GIVEN RECORDS:
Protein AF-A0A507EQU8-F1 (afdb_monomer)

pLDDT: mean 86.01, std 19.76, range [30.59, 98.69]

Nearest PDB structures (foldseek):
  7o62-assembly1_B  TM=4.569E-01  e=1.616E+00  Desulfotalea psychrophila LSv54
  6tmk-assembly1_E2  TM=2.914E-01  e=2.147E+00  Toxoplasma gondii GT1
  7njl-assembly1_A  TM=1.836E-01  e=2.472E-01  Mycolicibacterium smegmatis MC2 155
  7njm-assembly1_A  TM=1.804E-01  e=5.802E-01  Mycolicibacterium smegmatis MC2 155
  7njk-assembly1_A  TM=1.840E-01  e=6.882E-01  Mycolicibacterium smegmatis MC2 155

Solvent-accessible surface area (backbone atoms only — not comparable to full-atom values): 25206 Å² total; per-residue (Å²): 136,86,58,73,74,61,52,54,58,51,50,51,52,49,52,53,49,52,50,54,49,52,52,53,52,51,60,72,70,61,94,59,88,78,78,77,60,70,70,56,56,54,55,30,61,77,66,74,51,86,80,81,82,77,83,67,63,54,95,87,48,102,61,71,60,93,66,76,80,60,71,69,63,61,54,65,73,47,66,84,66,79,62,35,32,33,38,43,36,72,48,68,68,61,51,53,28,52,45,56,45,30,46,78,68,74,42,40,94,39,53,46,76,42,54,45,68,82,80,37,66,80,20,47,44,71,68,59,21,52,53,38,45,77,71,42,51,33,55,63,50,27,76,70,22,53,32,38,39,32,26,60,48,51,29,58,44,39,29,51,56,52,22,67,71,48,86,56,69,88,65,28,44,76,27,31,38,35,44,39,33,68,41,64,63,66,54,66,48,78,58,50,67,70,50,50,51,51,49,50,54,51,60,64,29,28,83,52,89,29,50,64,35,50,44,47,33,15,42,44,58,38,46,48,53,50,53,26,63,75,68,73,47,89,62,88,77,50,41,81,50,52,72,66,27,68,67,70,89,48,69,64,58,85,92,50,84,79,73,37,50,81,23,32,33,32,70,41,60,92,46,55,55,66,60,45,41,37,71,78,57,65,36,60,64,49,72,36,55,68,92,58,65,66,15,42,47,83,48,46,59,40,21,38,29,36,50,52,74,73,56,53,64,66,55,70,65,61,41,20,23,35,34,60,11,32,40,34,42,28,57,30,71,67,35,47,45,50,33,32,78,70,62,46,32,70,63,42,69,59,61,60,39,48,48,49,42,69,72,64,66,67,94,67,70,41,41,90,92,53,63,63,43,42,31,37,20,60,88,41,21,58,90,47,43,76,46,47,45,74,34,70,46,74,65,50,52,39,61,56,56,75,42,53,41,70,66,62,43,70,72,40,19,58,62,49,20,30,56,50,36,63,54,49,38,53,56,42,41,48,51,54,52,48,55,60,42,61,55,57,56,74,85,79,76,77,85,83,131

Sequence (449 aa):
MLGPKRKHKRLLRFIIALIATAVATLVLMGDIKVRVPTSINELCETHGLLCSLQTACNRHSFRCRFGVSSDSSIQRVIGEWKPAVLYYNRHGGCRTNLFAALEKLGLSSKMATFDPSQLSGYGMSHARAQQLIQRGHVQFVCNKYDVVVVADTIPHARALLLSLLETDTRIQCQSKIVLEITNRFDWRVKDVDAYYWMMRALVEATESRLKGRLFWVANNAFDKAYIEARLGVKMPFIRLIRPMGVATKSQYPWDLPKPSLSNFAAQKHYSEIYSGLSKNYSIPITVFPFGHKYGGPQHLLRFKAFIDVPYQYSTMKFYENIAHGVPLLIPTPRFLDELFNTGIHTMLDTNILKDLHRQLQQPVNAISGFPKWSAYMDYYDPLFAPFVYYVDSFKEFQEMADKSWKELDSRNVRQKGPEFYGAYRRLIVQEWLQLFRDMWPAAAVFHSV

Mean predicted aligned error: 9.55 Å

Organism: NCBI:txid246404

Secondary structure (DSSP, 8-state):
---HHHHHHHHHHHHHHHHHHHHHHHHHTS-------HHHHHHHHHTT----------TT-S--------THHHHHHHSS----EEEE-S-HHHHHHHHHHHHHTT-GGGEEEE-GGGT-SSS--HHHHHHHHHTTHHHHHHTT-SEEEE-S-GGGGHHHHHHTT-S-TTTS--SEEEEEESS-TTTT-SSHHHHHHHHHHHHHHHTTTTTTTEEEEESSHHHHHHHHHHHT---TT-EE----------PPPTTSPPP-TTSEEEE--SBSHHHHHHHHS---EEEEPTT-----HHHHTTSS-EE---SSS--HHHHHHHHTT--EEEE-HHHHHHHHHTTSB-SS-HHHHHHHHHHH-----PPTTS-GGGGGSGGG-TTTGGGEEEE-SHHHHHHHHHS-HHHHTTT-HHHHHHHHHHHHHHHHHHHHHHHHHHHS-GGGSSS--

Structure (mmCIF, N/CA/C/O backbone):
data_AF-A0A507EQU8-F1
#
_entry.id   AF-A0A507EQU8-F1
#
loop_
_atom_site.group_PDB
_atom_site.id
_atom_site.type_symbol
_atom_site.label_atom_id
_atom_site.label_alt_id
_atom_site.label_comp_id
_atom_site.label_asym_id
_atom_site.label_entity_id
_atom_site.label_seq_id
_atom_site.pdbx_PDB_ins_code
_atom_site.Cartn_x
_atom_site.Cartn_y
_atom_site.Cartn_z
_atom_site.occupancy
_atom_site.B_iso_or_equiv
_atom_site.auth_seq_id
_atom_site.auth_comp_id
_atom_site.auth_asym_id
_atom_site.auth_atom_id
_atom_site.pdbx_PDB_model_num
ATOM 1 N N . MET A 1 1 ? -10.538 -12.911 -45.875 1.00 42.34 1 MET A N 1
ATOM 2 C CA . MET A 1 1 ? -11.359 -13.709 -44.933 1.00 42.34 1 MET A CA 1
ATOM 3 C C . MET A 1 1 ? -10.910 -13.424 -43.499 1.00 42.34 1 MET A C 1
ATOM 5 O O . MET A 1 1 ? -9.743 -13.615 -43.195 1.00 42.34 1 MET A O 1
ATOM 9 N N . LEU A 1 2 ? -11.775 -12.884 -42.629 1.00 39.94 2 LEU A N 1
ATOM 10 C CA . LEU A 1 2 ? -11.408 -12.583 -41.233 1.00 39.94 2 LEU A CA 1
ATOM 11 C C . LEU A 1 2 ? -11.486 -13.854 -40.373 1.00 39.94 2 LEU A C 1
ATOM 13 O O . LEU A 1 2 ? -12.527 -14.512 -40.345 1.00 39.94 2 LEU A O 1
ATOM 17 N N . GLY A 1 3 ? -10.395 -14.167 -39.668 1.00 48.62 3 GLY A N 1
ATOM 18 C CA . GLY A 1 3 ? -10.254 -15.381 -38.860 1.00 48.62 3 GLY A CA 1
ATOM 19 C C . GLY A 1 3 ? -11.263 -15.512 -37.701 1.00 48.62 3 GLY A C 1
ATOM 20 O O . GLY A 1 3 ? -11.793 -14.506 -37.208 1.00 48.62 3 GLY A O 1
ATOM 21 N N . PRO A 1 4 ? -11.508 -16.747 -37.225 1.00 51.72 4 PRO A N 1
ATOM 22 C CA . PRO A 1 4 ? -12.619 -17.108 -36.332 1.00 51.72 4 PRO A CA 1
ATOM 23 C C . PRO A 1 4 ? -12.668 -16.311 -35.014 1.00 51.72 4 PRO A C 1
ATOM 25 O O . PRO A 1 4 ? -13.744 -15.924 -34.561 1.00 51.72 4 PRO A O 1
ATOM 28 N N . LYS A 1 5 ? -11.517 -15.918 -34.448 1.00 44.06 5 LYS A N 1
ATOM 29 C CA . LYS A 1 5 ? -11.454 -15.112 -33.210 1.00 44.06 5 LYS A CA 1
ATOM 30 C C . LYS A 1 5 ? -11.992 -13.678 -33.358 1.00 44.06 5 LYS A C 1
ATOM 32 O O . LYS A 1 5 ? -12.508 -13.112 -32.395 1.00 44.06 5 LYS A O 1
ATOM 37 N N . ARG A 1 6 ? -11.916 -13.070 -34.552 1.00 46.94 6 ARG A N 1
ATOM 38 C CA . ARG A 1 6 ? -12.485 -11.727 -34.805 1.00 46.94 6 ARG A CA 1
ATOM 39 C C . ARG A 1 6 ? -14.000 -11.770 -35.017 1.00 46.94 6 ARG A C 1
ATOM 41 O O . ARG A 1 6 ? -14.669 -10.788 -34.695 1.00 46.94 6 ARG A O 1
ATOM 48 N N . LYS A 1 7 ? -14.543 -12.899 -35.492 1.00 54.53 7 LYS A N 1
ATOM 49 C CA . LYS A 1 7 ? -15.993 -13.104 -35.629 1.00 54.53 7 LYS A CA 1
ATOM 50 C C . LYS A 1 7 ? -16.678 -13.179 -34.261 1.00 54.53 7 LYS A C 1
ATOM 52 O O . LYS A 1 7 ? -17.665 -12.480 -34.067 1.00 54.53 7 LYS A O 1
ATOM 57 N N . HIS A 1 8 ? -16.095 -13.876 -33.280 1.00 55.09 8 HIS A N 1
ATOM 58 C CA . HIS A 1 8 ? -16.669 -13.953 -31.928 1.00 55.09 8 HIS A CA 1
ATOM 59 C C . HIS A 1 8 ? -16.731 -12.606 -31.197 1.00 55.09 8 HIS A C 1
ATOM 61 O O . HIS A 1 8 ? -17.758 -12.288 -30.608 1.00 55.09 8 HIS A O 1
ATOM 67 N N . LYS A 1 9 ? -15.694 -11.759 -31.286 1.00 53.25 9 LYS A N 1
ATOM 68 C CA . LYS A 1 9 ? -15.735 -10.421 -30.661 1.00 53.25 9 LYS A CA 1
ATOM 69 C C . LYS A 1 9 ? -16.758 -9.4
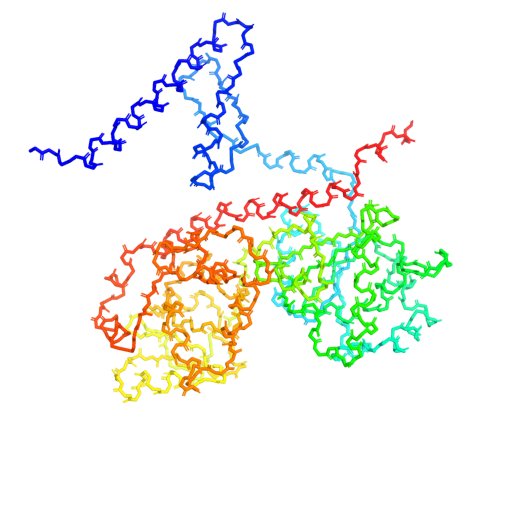85 -31.313 1.00 53.25 9 LYS A C 1
ATOM 71 O O . LYS A 1 9 ? -17.349 -8.663 -30.618 1.00 53.25 9 LYS A O 1
ATOM 76 N N . ARG A 1 10 ? -16.968 -9.584 -32.632 1.00 59.56 10 ARG A N 1
ATOM 77 C CA . ARG A 1 10 ? -18.005 -8.803 -33.330 1.00 59.56 10 ARG A CA 1
ATOM 78 C C . ARG A 1 10 ? -19.405 -9.313 -33.003 1.00 59.56 10 ARG A C 1
ATOM 80 O O . ARG A 1 10 ? -20.270 -8.493 -32.726 1.00 59.56 10 ARG A O 1
ATOM 87 N N . LEU A 1 11 ? -19.592 -10.631 -32.962 1.00 62.03 11 LEU A N 1
ATOM 88 C CA . LEU A 1 11 ? -20.859 -11.254 -32.590 1.00 62.03 11 LEU A CA 1
ATOM 89 C C . LEU A 1 11 ? -21.246 -10.915 -31.144 1.00 62.03 11 LEU A C 1
ATOM 91 O O . LEU A 1 11 ? -22.371 -10.503 -30.903 1.00 62.03 11 LEU A O 1
ATOM 95 N N . LEU A 1 12 ? -20.299 -10.973 -30.203 1.00 58.91 12 LEU A N 1
ATOM 96 C CA . LEU A 1 12 ? -20.546 -10.613 -28.805 1.00 58.91 12 LEU A CA 1
ATOM 97 C C . LEU A 1 12 ? -20.930 -9.133 -28.646 1.00 58.91 12 LEU A C 1
ATOM 99 O O . LEU A 1 12 ? -21.884 -8.817 -27.947 1.00 58.91 12 LEU A O 1
ATOM 103 N N . ARG A 1 13 ? -20.235 -8.218 -29.338 1.00 59.28 13 ARG A N 1
ATOM 104 C CA . ARG A 1 13 ? -20.596 -6.787 -29.343 1.00 59.28 13 ARG A CA 1
ATOM 105 C C . ARG A 1 13 ? -21.969 -6.537 -29.960 1.00 59.28 13 ARG A C 1
ATOM 107 O O . ARG A 1 13 ? -22.696 -5.681 -29.470 1.00 59.28 13 ARG A O 1
ATOM 114 N N . PHE A 1 14 ? -22.312 -7.277 -31.012 1.00 68.62 14 PHE A N 1
ATOM 115 C CA . PHE A 1 14 ? -23.617 -7.193 -31.656 1.00 68.62 14 PHE A CA 1
ATOM 116 C C . PHE A 1 14 ? -24.729 -7.680 -30.721 1.00 68.62 14 PHE A C 1
ATOM 118 O O . PHE A 1 14 ? -25.715 -6.977 -30.554 1.00 68.62 14 PHE A O 1
ATOM 125 N N . ILE A 1 15 ? -24.528 -8.809 -30.032 1.00 67.62 15 ILE A N 1
ATOM 126 C CA . ILE A 1 15 ? -25.474 -9.351 -29.045 1.00 67.62 15 ILE A CA 1
ATOM 127 C C . ILE A 1 15 ? -25.667 -8.381 -27.871 1.00 67.62 15 ILE A C 1
ATOM 129 O O . ILE A 1 15 ? -26.803 -8.095 -27.507 1.00 67.62 15 ILE A O 1
ATOM 133 N N . ILE A 1 16 ? -24.586 -7.816 -27.319 1.00 65.94 16 ILE A N 1
ATOM 134 C CA . ILE A 1 16 ? -24.670 -6.828 -26.228 1.00 65.94 16 ILE A CA 1
ATOM 135 C C . ILE A 1 16 ? -25.446 -5.583 -26.675 1.00 65.94 16 ILE A C 1
ATOM 137 O O . ILE A 1 16 ? -26.297 -5.097 -25.933 1.00 65.94 16 ILE A O 1
ATOM 141 N N . ALA A 1 17 ? -25.190 -5.083 -27.888 1.00 66.50 17 ALA A N 1
ATOM 142 C CA . ALA A 1 17 ? -25.923 -3.946 -28.434 1.00 66.50 17 ALA A CA 1
ATOM 143 C C . ALA A 1 17 ? -27.415 -4.268 -28.616 1.00 66.50 17 ALA A C 1
ATOM 145 O O . ALA A 1 17 ? -28.255 -3.463 -28.232 1.00 66.50 17 ALA A O 1
ATOM 146 N N . LEU A 1 18 ? -27.746 -5.460 -29.120 1.00 69.06 18 LEU A N 1
ATOM 147 C CA . LEU A 1 18 ? -29.127 -5.899 -29.338 1.00 69.06 18 LEU A CA 1
ATOM 148 C C . LEU A 1 18 ? -29.902 -6.039 -28.021 1.00 69.06 18 LEU A C 1
ATOM 150 O O . LEU A 1 18 ? -31.041 -5.591 -27.932 1.00 69.06 18 LEU A O 1
ATOM 154 N N . ILE A 1 19 ? -29.263 -6.589 -26.983 1.00 69.62 19 ILE A N 1
ATOM 155 C CA . ILE A 1 19 ? -29.839 -6.695 -25.634 1.00 69.62 19 ILE A CA 1
ATOM 156 C C . ILE A 1 19 ? -30.042 -5.302 -25.031 1.00 69.62 19 ILE A C 1
ATOM 158 O O . ILE A 1 19 ? -31.113 -5.018 -24.500 1.00 69.62 19 ILE A O 1
ATOM 162 N N . ALA A 1 20 ? -29.055 -4.409 -25.147 1.00 66.19 20 ALA A N 1
ATOM 163 C CA . ALA A 1 20 ? -29.172 -3.040 -24.651 1.00 66.19 20 ALA A CA 1
ATOM 164 C C . ALA A 1 20 ? -30.304 -2.269 -25.352 1.00 66.19 20 ALA A C 1
ATOM 166 O O . ALA A 1 20 ? -31.063 -1.563 -24.690 1.00 66.19 20 ALA A O 1
ATOM 167 N N . THR A 1 21 ? -30.457 -2.438 -26.670 1.00 67.44 21 THR A N 1
ATOM 168 C CA . THR A 1 21 ? -31.561 -1.844 -27.434 1.00 67.44 21 THR A CA 1
ATOM 169 C C . THR A 1 21 ? -32.906 -2.436 -27.020 1.00 67.44 21 THR A C 1
ATOM 171 O O . THR A 1 21 ? -33.819 -1.671 -26.738 1.00 67.44 21 THR A O 1
ATOM 174 N N . ALA A 1 22 ? -33.027 -3.761 -26.891 1.00 65.25 22 ALA A N 1
ATOM 175 C CA . ALA A 1 22 ? -34.272 -4.412 -26.479 1.00 65.25 22 ALA A CA 1
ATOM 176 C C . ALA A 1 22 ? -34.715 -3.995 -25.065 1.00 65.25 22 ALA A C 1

DIRECTIONS:
Repeat exactly the lines above from the one with "ATOM 142 C CA" up to and including the one with "ATOM 164 C C". No other line belongs in the reply.

ANSWER FOR THE TASK:
ATOM 142 C CA . ALA A 1 17 ? -25.923 -3.946 -28.434 1.00 66.50 17 ALA A CA 1
ATOM 143 C C . ALA A 1 17 ? -27.415 -4.268 -28.616 1.00 66.50 17 ALA A C 1
ATOM 145 O O . ALA A 1 17 ? -28.255 -3.463 -28.232 1.00 66.50 17 ALA A O 1
ATOM 146 N N . LEU A 1 18 ? -27.746 -5.460 -29.120 1.00 69.06 18 LEU A N 1
ATOM 147 C CA . LEU A 1 18 ? -29.127 -5.899 -29.338 1.00 69.06 18 LEU A CA 1
ATOM 148 C C . LEU A 1 18 ? -29.902 -6.039 -28.021 1.00 69.06 18 LEU A C 1
ATOM 150 O O . LEU A 1 18 ? -31.041 -5.591 -27.932 1.00 69.06 18 LEU A O 1
ATOM 154 N N . ILE A 1 19 ? -29.263 -6.589 -26.983 1.00 69.62 19 ILE A N 1
ATOM 155 C CA . ILE A 1 19 ? -29.839 -6.695 -25.634 1.00 69.62 19 ILE A CA 1
ATOM 156 C C . ILE A 1 19 ? -30.042 -5.302 -25.031 1.00 69.62 19 ILE A C 1
ATOM 158 O O . ILE A 1 19 ? -31.113 -5.018 -24.500 1.00 69.62 19 ILE A O 1
ATOM 162 N N . ALA A 1 20 ? -29.055 -4.409 -25.147 1.00 66.19 20 ALA A N 1
ATOM 163 C CA . ALA A 1 20 ? -29.172 -3.040 -24.651 1.00 66.19 20 ALA A CA 1
ATOM 164 C C . ALA A 1 20 ? -30.304 -2.269 -25.352 1.00 66.19 20 ALA A C 1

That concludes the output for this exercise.